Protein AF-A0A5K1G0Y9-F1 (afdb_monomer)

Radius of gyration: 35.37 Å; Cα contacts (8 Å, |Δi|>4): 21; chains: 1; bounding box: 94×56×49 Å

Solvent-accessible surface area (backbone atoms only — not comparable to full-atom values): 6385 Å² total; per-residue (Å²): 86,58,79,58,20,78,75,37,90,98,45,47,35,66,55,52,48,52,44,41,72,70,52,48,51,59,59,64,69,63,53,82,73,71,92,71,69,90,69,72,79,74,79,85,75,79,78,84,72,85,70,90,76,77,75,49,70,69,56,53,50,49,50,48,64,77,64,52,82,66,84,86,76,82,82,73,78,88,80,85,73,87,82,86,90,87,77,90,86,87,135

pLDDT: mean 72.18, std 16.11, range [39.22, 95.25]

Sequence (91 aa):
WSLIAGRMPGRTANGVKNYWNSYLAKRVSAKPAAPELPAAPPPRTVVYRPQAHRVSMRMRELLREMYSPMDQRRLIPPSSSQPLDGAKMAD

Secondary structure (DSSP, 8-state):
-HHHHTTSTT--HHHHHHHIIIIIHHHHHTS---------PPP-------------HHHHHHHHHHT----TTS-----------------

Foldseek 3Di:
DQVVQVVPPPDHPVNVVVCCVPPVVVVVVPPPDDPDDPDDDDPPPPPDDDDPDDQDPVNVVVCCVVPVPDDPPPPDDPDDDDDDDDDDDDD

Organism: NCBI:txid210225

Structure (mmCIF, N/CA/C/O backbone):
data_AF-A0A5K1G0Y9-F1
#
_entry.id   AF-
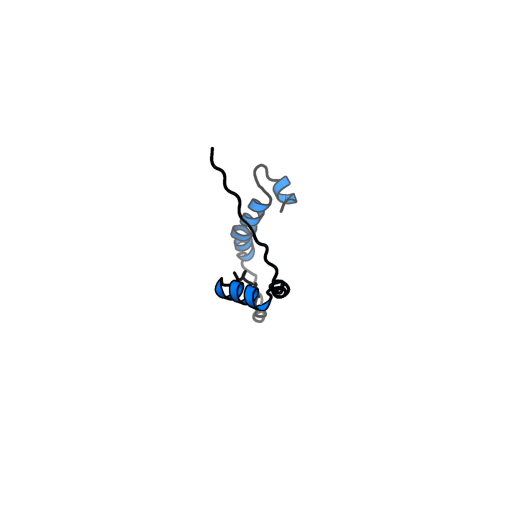A0A5K1G0Y9-F1
#
loop_
_atom_site.group_PDB
_atom_site.id
_atom_site.type_symbol
_atom_site.label_atom_id
_atom_site.label_alt_id
_atom_site.label_comp_id
_atom_site.label_asym_id
_atom_site.label_entity_id
_atom_site.label_seq_id
_atom_site.pdbx_PDB_ins_code
_atom_site.Cartn_x
_atom_site.Cartn_y
_atom_site.Cartn_z
_atom_site.occupancy
_atom_site.B_iso_or_equiv
_atom_site.auth_seq_id
_atom_site.auth_comp_id
_atom_site.auth_asym_id
_atom_site.auth_atom_id
_atom_site.pdbx_PDB_model_num
ATOM 1 N N . TRP A 1 1 ? -3.303 -1.042 -5.420 1.00 87.88 1 TRP A N 1
ATOM 2 C CA . TRP A 1 1 ? -2.268 -0.120 -5.939 1.00 87.88 1 TRP A CA 1
ATOM 3 C C . TRP A 1 1 ? -2.132 -0.205 -7.456 1.00 87.88 1 TRP A C 1
ATOM 5 O O . TRP A 1 1 ? -2.488 0.765 -8.106 1.00 87.88 1 TRP A O 1
ATOM 15 N N . SER A 1 2 ? -1.712 -1.340 -8.038 1.00 92.19 2 SER A N 1
ATOM 16 C CA . SER A 1 2 ? -1.540 -1.484 -9.501 1.00 92.19 2 SER A CA 1
ATOM 17 C C . SER A 1 2 ? -2.831 -1.280 -10.300 1.00 92.19 2 SER A C 1
ATOM 19 O O . SER A 1 2 ? -2.824 -0.538 -11.272 1.00 92.19 2 SER A O 1
ATOM 21 N N . LEU A 1 3 ? -3.961 -1.821 -9.828 1.00 94.56 3 LEU A N 1
ATOM 22 C CA . LEU A 1 3 ? -5.275 -1.616 -10.459 1.00 94.56 3 LEU A CA 1
ATOM 23 C C . LEU A 1 3 ? -5.717 -0.140 -10.475 1.00 94.56 3 LEU A C 1
ATOM 25 O O . LEU A 1 3 ? -6.375 0.302 -11.408 1.00 94.56 3 LEU A O 1
ATOM 29 N N . ILE A 1 4 ? -5.323 0.633 -9.459 1.00 92.69 4 ILE A N 1
ATOM 30 C CA . ILE A 1 4 ? -5.625 2.070 -9.361 1.00 92.69 4 ILE A CA 1
ATOM 31 C C . ILE A 1 4 ? -4.686 2.866 -10.273 1.00 92.69 4 ILE A C 1
ATOM 33 O O . ILE A 1 4 ? -5.130 3.753 -10.992 1.00 92.69 4 ILE A O 1
ATOM 37 N N . ALA A 1 5 ? -3.395 2.520 -10.280 1.00 94.12 5 ALA A N 1
ATOM 38 C CA . ALA A 1 5 ? -2.402 3.140 -11.153 1.00 94.12 5 ALA A CA 1
ATOM 39 C C . ALA A 1 5 ? -2.721 2.925 -12.642 1.00 94.12 5 ALA A C 1
ATOM 41 O O . ALA A 1 5 ? -2.552 3.846 -13.428 1.00 94.12 5 ALA A O 1
ATOM 42 N N . GLY A 1 6 ? -3.289 1.771 -13.015 1.00 94.00 6 GLY A N 1
ATOM 43 C CA . GLY A 1 6 ? -3.770 1.512 -14.379 1.00 94.00 6 GLY A CA 1
ATOM 44 C C . GLY A 1 6 ? -4.879 2.458 -14.859 1.00 94.00 6 GLY A C 1
ATOM 45 O O . GLY A 1 6 ? -5.160 2.505 -16.049 1.00 94.00 6 GLY A O 1
ATOM 46 N N . ARG A 1 7 ? -5.493 3.232 -13.955 1.00 94.44 7 ARG A N 1
ATOM 47 C CA . ARG A 1 7 ? -6.503 4.255 -14.272 1.00 94.44 7 ARG A CA 1
ATOM 48 C C . ARG A 1 7 ? -5.957 5.689 -14.206 1.00 94.44 7 ARG A C 1
ATOM 50 O O . ARG A 1 7 ? -6.701 6.623 -14.478 1.00 94.44 7 ARG A O 1
ATOM 57 N N . MET A 1 8 ? -4.689 5.883 -13.828 1.00 92.81 8 MET A N 1
ATOM 58 C CA . MET A 1 8 ? -4.044 7.196 -13.707 1.00 92.81 8 MET A CA 1
ATOM 59 C C . MET A 1 8 ? -2.840 7.284 -14.659 1.00 92.81 8 MET A C 1
ATOM 61 O O . MET A 1 8 ? -1.767 6.770 -14.322 1.00 92.81 8 MET A O 1
ATOM 65 N N . PRO A 1 9 ? -2.969 7.938 -15.830 1.00 86.50 9 PRO A N 1
ATOM 66 C CA . PRO A 1 9 ? -1.858 8.064 -16.768 1.00 86.50 9 PRO A CA 1
ATOM 67 C C . PRO A 1 9 ? -0.677 8.781 -16.098 1.00 86.50 9 PRO A C 1
ATOM 69 O O . PRO A 1 9 ? -0.844 9.789 -15.413 1.00 86.50 9 PRO A O 1
ATOM 72 N N . GLY A 1 10 ? 0.525 8.220 -16.237 1.00 87.81 10 GLY A N 1
ATOM 73 C CA . GLY A 1 10 ? 1.742 8.776 -15.634 1.00 87.81 10 GLY A CA 1
ATOM 74 C C . GLY A 1 10 ? 1.908 8.535 -14.126 1.00 87.81 10 GLY A C 1
ATOM 75 O O . GLY A 1 10 ? 2.846 9.061 -13.524 1.00 87.81 10 GLY A O 1
ATOM 76 N N . ARG A 1 11 ? 1.050 7.731 -13.479 1.00 91.75 11 ARG A N 1
ATOM 77 C CA . ARG A 1 11 ? 1.249 7.300 -12.083 1.00 91.75 11 ARG A CA 1
ATOM 78 C C . ARG A 1 11 ? 1.553 5.813 -11.992 1.00 91.75 11 ARG A C 1
ATOM 80 O O . ARG A 1 11 ? 0.911 4.978 -12.611 1.00 91.75 11 ARG A O 1
ATOM 87 N N . THR A 1 12 ? 2.525 5.473 -11.151 1.00 95.25 12 THR A N 1
ATOM 88 C CA . THR A 1 12 ? 2.898 4.084 -10.869 1.00 95.25 12 THR A CA 1
ATOM 89 C C . THR A 1 12 ? 2.224 3.588 -9.596 1.00 95.25 12 THR A C 1
ATOM 91 O O . THR A 1 12 ? 1.864 4.372 -8.711 1.00 95.25 12 THR A O 1
ATOM 94 N N . ALA A 1 13 ? 2.113 2.266 -9.450 1.00 93.69 13 ALA A N 1
ATOM 95 C CA . ALA A 1 13 ? 1.587 1.639 -8.237 1.00 93.69 13 ALA A CA 1
ATOM 96 C C . ALA A 1 13 ? 2.309 2.126 -6.964 1.00 93.69 13 ALA A C 1
ATOM 98 O O . ALA A 1 13 ? 1.674 2.321 -5.926 1.00 93.69 13 ALA A O 1
ATOM 99 N N . ASN A 1 14 ? 3.620 2.381 -7.057 1.00 93.44 14 ASN A N 1
ATOM 100 C CA . ASN A 1 14 ? 4.425 2.875 -5.942 1.00 93.44 14 ASN A CA 1
ATOM 101 C C . ASN A 1 14 ? 4.149 4.355 -5.616 1.00 93.44 14 ASN A C 1
ATOM 103 O O . ASN A 1 14 ? 4.170 4.743 -4.451 1.00 93.44 14 ASN A O 1
ATOM 107 N N . GLY A 1 15 ? 3.823 5.174 -6.619 1.00 93.00 15 GLY A N 1
ATOM 108 C CA . GLY A 1 15 ? 3.395 6.559 -6.409 1.00 93.00 15 GLY A CA 1
ATOM 109 C C . GLY A 1 15 ? 2.055 6.645 -5.677 1.00 93.00 15 GLY A C 1
ATOM 110 O O . GLY A 1 15 ? 1.927 7.403 -4.717 1.00 93.00 15 GLY A O 1
ATOM 111 N N . VAL A 1 16 ? 1.091 5.798 -6.058 1.00 92.62 16 VAL A N 1
ATOM 112 C CA . VAL A 1 16 ? -0.178 5.664 -5.321 1.00 92.62 16 VAL A CA 1
ATOM 113 C C . VAL A 1 16 ? 0.110 5.245 -3.870 1.00 92.62 16 VAL A C 1
ATOM 115 O O . VAL A 1 16 ? -0.467 5.831 -2.955 1.00 92.62 16 VAL A O 1
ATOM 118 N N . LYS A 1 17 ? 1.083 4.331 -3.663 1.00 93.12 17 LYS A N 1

> The problem
Print exactly the lines above from the one with "ATOM 50 O O" to the one with "ATOM 103 O O", including both.

> Output
ATOM 50 O O . ARG A 1 7 ? -6.701 6.623 -14.478 1.00 94.44 7 ARG A O 1
ATOM 57 N N . MET A 1 8 ? -4.689 5.883 -13.828 1.00 92.81 8 MET A N 1
ATOM 58 C CA . MET A 1 8 ? -4.044 7.196 -13.707 1.00 92.81 8 MET A CA 1
ATOM 59 C C . MET A 1 8 ? -2.840 7.284 -14.659 1.00 92.81 8 MET A C 1
ATOM 61 O O . MET A 1 8 ? -1.767 6.770 -14.322 1.00 92.81 8 MET A O 1
ATOM 65 N N . PRO A 1 9 ? -2.969 7.938 -15.830 1.00 86.50 9 PRO A N 1
ATOM 66 C CA . PRO A 1 9 ? -1.858 8.064 -16.768 1.00 86.50 9 PRO A CA 1
ATOM 67 C C . PRO A 1 9 ? -0.677 8.781 -16.098 1.00 86.50 9 PRO A C 1
ATOM 69 O O . PRO A 1 9 ? -0.844 9.789 -15.413 1.00 86.50 9 PRO A O 1
ATOM 72 N N . GLY A 1 10 ? 0.525 8.220 -16.237 1.00 87.81 10 GLY A N 1
ATOM 73 C CA . GLY A 1 10 ? 1.742 8.776 -15.634 1.00 87.81 10 GLY A CA 1
ATOM 74 C C . GLY A 1 10 ? 1.908 8.535 -14.126 1.00 87.81 10 GLY A C 1
ATOM 75 O O . GLY A 1 10 ? 2.846 9.061 -13.524 1.00 87.81 10 GLY A O 1
ATOM 76 N N . ARG A 1 11 ? 1.050 7.731 -13.479 1.00 91.75 11 ARG A N 1
ATOM 77 C CA . ARG A 1 11 ? 1.249 7.300 -12.083 1.00 91.75 11 ARG A CA 1
ATOM 78 C C . ARG A 1 11 ? 1.553 5.813 -11.992 1.00 91.75 11 ARG A C 1
ATOM 80 O O . ARG A 1 11 ? 0.911 4.978 -12.611 1.00 91.75 11 ARG A O 1
ATOM 87 N N . THR A 1 12 ? 2.525 5.473 -11.151 1.00 95.25 12 THR A N 1
ATOM 88 C CA . THR A 1 12 ? 2.898 4.084 -10.869 1.00 95.25 12 THR A CA 1
ATOM 89 C C . THR A 1 12 ? 2.224 3.588 -9.596 1.00 95.25 12 THR A C 1
ATOM 91 O O . THR A 1 12 ? 1.864 4.372 -8.711 1.00 95.25 12 THR A O 1
ATOM 94 N N . ALA A 1 13 ? 2.113 2.266 -9.450 1.00 93.69 13 ALA A N 1
ATOM 95 C CA . ALA A 1 13 ? 1.587 1.639 -8.237 1.00 93.69 13 ALA A CA 1
ATOM 96 C C . ALA A 1 13 ? 2.309 2.126 -6.964 1.00 93.69 13 ALA A C 1
ATOM 98 O O . ALA A 1 13 ? 1.674 2.321 -5.926 1.00 93.69 13 ALA A O 1
ATOM 99 N N . ASN A 1 14 ? 3.620 2.381 -7.057 1.00 93.44 14 ASN A N 1
ATOM 100 C CA . ASN A 1 14 ? 4.425 2.875 -5.942 1.00 93.44 14 ASN A CA 1
ATOM 101 C C . ASN A 1 14 ? 4.149 4.355 -5.616 1.00 93.44 14 ASN A C 1
ATOM 103 O O . ASN A 1 14 ? 4.170 4.743 -4.451 1.00 93.44 14 ASN A O 1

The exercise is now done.